__REQUIRED ACTION__:
Only one portion of the data is to be written out: from the line bearing "ATOM 106 N N" through the line bearing "ATOM 114 C CA". Write it exactly as it appears.

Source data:
=======
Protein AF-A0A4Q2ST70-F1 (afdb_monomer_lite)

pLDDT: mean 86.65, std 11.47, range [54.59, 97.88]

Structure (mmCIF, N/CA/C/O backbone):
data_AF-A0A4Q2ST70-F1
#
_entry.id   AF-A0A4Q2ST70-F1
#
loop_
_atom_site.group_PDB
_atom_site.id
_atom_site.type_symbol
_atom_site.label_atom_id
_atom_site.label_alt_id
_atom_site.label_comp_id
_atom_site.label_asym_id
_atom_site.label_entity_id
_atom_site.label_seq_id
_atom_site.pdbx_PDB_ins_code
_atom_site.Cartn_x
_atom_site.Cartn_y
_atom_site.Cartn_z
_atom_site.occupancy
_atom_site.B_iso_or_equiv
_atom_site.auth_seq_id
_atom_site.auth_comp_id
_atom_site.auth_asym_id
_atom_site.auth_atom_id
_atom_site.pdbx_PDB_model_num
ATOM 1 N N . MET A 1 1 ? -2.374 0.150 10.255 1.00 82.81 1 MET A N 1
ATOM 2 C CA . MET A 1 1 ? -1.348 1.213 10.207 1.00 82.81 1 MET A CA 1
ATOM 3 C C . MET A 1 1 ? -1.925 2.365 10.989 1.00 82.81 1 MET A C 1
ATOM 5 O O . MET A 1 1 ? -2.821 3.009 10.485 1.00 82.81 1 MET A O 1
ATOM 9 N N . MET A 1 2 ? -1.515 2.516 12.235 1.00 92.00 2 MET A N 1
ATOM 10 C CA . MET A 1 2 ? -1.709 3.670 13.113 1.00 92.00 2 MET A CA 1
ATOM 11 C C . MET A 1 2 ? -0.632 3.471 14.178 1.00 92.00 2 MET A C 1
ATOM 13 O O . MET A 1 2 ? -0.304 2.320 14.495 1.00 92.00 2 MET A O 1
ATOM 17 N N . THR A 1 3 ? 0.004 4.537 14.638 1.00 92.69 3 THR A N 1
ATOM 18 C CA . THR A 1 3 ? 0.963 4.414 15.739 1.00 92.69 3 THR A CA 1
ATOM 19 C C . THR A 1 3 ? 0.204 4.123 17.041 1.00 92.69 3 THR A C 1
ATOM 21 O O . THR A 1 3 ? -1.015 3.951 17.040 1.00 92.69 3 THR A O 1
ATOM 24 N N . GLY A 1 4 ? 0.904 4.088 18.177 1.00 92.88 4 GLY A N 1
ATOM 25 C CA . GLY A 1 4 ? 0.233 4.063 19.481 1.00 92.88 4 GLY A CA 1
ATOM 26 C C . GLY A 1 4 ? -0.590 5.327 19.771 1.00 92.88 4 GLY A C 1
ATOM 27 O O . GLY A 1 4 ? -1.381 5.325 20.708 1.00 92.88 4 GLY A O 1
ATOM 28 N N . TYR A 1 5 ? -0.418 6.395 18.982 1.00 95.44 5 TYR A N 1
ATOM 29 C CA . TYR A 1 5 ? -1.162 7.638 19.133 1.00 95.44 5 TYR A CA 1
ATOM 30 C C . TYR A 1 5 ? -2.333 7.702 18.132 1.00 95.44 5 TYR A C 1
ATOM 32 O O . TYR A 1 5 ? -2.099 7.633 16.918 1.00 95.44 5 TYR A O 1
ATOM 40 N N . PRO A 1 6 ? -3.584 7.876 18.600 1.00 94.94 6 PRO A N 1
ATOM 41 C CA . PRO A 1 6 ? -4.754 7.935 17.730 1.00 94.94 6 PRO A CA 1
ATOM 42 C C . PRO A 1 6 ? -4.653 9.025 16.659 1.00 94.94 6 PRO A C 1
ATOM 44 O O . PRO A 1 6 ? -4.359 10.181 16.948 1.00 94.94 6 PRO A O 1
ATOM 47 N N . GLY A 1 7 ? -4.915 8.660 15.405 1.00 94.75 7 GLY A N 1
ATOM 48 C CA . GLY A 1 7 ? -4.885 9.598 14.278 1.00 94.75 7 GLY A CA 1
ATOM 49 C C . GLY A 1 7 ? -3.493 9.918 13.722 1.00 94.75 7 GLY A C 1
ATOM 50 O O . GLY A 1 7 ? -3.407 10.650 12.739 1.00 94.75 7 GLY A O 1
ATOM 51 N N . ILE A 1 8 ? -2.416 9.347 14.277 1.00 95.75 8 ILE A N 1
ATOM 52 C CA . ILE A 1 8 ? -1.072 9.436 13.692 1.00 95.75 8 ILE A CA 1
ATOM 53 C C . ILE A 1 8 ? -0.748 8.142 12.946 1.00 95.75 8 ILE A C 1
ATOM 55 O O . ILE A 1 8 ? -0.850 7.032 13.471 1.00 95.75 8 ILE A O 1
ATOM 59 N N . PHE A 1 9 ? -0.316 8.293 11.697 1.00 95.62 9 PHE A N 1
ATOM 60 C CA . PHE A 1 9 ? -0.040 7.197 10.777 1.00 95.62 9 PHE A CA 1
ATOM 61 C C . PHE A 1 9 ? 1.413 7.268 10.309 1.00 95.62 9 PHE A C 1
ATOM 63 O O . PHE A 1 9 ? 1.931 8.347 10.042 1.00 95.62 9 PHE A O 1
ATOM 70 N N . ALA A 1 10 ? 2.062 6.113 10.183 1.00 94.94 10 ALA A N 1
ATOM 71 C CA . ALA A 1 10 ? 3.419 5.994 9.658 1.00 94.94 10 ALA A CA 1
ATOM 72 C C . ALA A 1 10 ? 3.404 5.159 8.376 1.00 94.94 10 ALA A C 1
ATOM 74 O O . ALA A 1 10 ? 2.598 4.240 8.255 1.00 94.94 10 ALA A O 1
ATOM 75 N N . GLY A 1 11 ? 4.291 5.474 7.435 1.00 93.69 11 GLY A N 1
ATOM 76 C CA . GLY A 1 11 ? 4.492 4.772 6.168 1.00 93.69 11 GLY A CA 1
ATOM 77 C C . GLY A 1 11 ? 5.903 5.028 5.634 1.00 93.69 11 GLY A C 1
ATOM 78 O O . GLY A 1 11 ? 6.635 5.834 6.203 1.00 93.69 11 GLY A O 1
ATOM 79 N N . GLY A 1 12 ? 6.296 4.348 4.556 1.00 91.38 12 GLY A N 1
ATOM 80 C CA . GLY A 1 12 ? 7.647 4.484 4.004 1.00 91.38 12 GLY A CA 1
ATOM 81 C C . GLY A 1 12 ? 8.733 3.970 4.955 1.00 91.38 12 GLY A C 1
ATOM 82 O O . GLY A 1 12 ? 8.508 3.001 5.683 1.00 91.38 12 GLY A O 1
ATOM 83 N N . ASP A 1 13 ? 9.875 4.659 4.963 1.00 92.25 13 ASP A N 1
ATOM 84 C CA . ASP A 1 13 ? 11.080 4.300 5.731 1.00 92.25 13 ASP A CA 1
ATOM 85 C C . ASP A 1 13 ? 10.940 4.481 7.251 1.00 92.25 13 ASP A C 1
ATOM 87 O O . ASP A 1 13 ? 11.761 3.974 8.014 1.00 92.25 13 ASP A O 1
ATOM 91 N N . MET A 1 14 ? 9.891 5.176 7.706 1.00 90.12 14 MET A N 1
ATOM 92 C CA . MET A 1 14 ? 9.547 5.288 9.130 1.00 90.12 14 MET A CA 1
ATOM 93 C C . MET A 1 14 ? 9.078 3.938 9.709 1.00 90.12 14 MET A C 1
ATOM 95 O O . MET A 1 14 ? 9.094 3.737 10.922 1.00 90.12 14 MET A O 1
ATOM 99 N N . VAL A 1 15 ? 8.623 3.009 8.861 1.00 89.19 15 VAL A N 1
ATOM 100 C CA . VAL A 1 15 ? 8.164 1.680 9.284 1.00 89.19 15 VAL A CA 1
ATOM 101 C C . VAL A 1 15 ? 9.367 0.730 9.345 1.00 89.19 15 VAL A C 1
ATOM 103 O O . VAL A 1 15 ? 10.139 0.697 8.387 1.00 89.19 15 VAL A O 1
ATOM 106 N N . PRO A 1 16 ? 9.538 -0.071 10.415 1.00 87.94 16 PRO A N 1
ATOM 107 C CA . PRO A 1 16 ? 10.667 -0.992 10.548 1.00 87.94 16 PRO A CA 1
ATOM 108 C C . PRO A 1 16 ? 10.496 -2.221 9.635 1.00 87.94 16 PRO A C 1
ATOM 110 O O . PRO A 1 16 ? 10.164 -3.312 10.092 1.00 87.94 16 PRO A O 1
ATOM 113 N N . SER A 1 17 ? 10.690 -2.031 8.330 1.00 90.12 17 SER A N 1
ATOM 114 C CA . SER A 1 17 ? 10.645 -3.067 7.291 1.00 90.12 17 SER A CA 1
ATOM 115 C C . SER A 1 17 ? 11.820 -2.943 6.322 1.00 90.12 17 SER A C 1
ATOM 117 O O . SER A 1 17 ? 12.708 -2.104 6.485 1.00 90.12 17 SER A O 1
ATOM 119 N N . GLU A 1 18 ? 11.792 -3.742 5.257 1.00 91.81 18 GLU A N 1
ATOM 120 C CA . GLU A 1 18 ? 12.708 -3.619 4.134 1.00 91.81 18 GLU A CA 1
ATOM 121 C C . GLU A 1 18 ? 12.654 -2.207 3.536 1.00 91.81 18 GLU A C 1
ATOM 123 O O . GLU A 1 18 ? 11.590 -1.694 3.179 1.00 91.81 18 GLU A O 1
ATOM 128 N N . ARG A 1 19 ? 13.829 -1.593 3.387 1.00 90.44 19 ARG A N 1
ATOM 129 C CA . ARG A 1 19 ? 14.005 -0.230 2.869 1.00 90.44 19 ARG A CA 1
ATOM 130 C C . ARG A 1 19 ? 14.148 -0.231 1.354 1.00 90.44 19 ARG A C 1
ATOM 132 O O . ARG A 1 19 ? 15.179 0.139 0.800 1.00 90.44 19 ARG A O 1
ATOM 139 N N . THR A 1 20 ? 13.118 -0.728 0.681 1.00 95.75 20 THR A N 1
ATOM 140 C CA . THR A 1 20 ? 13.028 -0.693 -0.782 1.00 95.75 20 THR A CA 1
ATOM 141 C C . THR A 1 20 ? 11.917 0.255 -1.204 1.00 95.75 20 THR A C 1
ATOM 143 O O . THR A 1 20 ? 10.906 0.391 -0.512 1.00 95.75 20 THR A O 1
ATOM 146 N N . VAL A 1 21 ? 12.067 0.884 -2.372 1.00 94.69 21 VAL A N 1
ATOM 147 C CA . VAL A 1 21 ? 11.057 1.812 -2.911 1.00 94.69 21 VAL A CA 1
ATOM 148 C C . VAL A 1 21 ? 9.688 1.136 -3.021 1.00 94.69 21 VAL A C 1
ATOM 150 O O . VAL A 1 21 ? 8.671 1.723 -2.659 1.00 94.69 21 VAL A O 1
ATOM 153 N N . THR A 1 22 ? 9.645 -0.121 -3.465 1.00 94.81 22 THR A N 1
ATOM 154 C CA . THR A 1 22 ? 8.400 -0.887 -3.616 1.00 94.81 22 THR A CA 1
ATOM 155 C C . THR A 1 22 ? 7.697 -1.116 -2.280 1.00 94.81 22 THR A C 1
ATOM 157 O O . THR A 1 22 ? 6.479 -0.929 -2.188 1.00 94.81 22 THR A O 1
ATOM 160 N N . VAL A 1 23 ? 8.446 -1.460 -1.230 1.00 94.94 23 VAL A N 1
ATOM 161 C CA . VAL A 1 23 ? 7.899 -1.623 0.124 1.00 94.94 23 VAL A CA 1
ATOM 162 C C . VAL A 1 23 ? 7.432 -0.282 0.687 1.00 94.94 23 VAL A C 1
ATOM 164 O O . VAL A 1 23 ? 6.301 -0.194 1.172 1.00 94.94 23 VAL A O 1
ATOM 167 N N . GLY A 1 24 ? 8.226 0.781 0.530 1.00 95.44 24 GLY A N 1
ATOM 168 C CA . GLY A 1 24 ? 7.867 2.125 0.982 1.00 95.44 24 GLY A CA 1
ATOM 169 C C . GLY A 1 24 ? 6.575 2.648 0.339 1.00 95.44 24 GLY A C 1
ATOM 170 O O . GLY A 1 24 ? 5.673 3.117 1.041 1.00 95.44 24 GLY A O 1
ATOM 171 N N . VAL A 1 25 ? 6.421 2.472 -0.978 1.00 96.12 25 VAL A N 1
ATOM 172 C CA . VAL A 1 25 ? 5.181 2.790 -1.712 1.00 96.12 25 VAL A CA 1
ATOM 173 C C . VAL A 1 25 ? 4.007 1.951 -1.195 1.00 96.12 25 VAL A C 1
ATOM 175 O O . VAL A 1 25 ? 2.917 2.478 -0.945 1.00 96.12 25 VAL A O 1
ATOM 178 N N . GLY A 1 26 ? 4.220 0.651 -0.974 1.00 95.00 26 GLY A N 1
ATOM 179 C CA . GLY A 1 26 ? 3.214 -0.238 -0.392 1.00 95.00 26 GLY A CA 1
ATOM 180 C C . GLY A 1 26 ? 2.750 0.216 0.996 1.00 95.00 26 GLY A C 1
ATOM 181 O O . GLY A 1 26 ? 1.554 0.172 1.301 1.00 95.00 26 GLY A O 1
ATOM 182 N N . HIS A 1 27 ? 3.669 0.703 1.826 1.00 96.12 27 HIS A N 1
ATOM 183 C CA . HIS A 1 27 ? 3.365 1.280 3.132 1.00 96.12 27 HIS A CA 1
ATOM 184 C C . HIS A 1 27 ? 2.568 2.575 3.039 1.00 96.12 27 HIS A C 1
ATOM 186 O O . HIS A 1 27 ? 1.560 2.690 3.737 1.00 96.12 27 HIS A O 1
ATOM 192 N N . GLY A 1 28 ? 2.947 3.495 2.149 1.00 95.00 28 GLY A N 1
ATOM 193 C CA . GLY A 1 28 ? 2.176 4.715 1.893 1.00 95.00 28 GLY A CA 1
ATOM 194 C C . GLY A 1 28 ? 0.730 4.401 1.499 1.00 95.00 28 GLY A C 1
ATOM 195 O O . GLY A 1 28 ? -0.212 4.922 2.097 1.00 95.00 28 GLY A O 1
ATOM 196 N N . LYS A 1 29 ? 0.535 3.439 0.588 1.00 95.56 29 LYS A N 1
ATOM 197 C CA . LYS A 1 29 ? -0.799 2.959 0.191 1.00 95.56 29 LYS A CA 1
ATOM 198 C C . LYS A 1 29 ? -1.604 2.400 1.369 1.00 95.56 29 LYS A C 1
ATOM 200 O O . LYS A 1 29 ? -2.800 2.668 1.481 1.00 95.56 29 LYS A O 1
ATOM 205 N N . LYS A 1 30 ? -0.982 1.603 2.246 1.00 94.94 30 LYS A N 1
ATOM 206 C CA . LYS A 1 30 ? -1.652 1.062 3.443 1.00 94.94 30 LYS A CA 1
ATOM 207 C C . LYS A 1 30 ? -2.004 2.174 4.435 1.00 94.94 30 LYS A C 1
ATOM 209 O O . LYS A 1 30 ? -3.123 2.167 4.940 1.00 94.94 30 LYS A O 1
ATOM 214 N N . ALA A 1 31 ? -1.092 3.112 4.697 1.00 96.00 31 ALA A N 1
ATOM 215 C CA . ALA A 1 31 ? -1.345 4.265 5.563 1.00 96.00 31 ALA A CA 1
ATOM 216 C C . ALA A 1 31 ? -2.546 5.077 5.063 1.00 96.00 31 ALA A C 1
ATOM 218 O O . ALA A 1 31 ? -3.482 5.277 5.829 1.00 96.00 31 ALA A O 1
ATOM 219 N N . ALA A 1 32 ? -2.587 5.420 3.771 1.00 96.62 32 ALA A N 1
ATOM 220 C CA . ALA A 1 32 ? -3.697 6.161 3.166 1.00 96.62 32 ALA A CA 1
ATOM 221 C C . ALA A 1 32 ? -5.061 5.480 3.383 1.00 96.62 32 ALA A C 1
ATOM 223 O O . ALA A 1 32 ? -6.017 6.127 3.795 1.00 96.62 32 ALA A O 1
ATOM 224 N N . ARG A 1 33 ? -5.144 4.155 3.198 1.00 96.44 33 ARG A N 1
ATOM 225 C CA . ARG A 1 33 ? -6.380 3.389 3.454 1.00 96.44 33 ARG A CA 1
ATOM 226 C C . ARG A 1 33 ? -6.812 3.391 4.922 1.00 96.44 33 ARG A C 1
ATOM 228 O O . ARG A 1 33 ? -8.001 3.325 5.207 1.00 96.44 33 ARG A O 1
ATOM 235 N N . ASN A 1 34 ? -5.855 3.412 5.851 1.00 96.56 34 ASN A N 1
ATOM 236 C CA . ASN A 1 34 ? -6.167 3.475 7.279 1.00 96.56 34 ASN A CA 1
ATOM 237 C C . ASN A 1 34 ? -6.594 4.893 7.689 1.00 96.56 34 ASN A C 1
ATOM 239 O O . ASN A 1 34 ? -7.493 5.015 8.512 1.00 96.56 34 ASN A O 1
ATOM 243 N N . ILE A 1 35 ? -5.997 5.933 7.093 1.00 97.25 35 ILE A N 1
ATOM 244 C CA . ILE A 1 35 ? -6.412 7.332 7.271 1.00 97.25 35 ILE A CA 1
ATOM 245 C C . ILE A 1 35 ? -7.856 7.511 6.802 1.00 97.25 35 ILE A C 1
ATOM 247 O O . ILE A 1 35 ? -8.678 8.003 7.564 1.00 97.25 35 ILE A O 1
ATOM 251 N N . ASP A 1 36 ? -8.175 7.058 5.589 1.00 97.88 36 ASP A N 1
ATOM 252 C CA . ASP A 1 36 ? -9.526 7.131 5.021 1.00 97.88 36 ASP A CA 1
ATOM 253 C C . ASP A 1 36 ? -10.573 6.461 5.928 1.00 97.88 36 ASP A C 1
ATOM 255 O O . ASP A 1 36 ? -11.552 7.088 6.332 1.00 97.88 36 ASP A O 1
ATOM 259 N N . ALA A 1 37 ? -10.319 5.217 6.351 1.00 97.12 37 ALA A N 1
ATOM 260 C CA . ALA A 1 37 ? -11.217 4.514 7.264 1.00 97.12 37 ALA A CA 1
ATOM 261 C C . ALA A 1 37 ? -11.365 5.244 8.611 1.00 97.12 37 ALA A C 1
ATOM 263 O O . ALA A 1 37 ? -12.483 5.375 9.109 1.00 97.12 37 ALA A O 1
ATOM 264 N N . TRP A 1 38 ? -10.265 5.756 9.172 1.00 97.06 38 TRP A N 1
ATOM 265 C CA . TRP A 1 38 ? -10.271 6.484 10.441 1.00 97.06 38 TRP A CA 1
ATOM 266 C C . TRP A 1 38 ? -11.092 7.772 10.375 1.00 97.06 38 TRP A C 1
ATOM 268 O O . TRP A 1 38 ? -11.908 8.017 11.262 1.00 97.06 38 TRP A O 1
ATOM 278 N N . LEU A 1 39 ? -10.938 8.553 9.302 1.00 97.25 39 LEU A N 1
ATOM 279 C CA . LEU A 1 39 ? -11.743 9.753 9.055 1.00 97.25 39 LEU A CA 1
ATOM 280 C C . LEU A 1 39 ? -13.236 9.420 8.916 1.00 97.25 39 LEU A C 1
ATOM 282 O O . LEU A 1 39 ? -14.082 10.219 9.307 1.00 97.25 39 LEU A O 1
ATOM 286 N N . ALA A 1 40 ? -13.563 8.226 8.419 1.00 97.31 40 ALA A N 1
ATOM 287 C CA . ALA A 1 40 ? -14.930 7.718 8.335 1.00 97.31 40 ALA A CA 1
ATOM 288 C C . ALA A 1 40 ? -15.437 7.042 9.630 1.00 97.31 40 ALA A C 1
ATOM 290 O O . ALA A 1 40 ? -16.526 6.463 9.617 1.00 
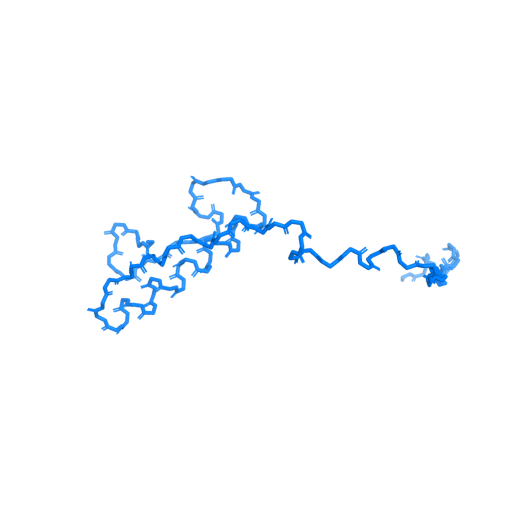97.31 40 ALA A O 1
ATOM 291 N N . GLY A 1 41 ? -14.665 7.057 10.726 1.00 96.44 41 GLY A N 1
ATOM 292 C CA . GLY A 1 41 ? -15.021 6.393 11.987 1.00 96.44 41 GLY A CA 1
ATOM 293 C C . GLY A 1 41 ? -15.055 4.861 11.899 1.00 96.44 41 GLY A C 1
ATOM 294 O O . GLY A 1 41 ? -15.756 4.206 12.669 1.00 96.44 41 GLY A O 1
ATOM 295 N N . LYS A 1 42 ? -14.334 4.272 10.938 1.00 95.94 42 LYS A N 1
ATOM 296 C CA . LYS A 1 42 ? -14.291 2.830 10.662 1.00 95.94 42 LYS A CA 1
ATOM 297 C C . LYS A 1 42 ? -12.874 2.283 10.828 1.00 95.94 42 LYS A C 1
ATOM 299 O O . LYS A 1 42 ? -11.880 2.988 10.684 1.00 95.94 42 LYS A O 1
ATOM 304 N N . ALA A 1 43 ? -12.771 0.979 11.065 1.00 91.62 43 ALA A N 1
=======
__ANSWER TO THE EXERCISE__:
ATOM 106 N N . PRO A 1 16 ? 9.538 -0.071 10.415 1.00 87.94 16 PRO A N 1
ATOM 107 C CA . PRO A 1 16 ? 10.667 -0.992 10.548 1.00 87.94 16 PRO A CA 1
ATOM 108 C C . PRO A 1 16 ? 10.496 -2.221 9.635 1.00 87.94 16 PRO A C 1
ATOM 110 O O . PRO A 1 16 ? 10.164 -3.312 10.092 1.00 87.94 16 PRO A O 1
ATOM 113 N N . SER A 1 17 ? 10.690 -2.031 8.330 1.00 90.12 17 SER A N 1
ATOM 114 C CA . SER A 1 17 ? 10.645 -3.067 7.291 1.00 90.12 17 SER A CA 1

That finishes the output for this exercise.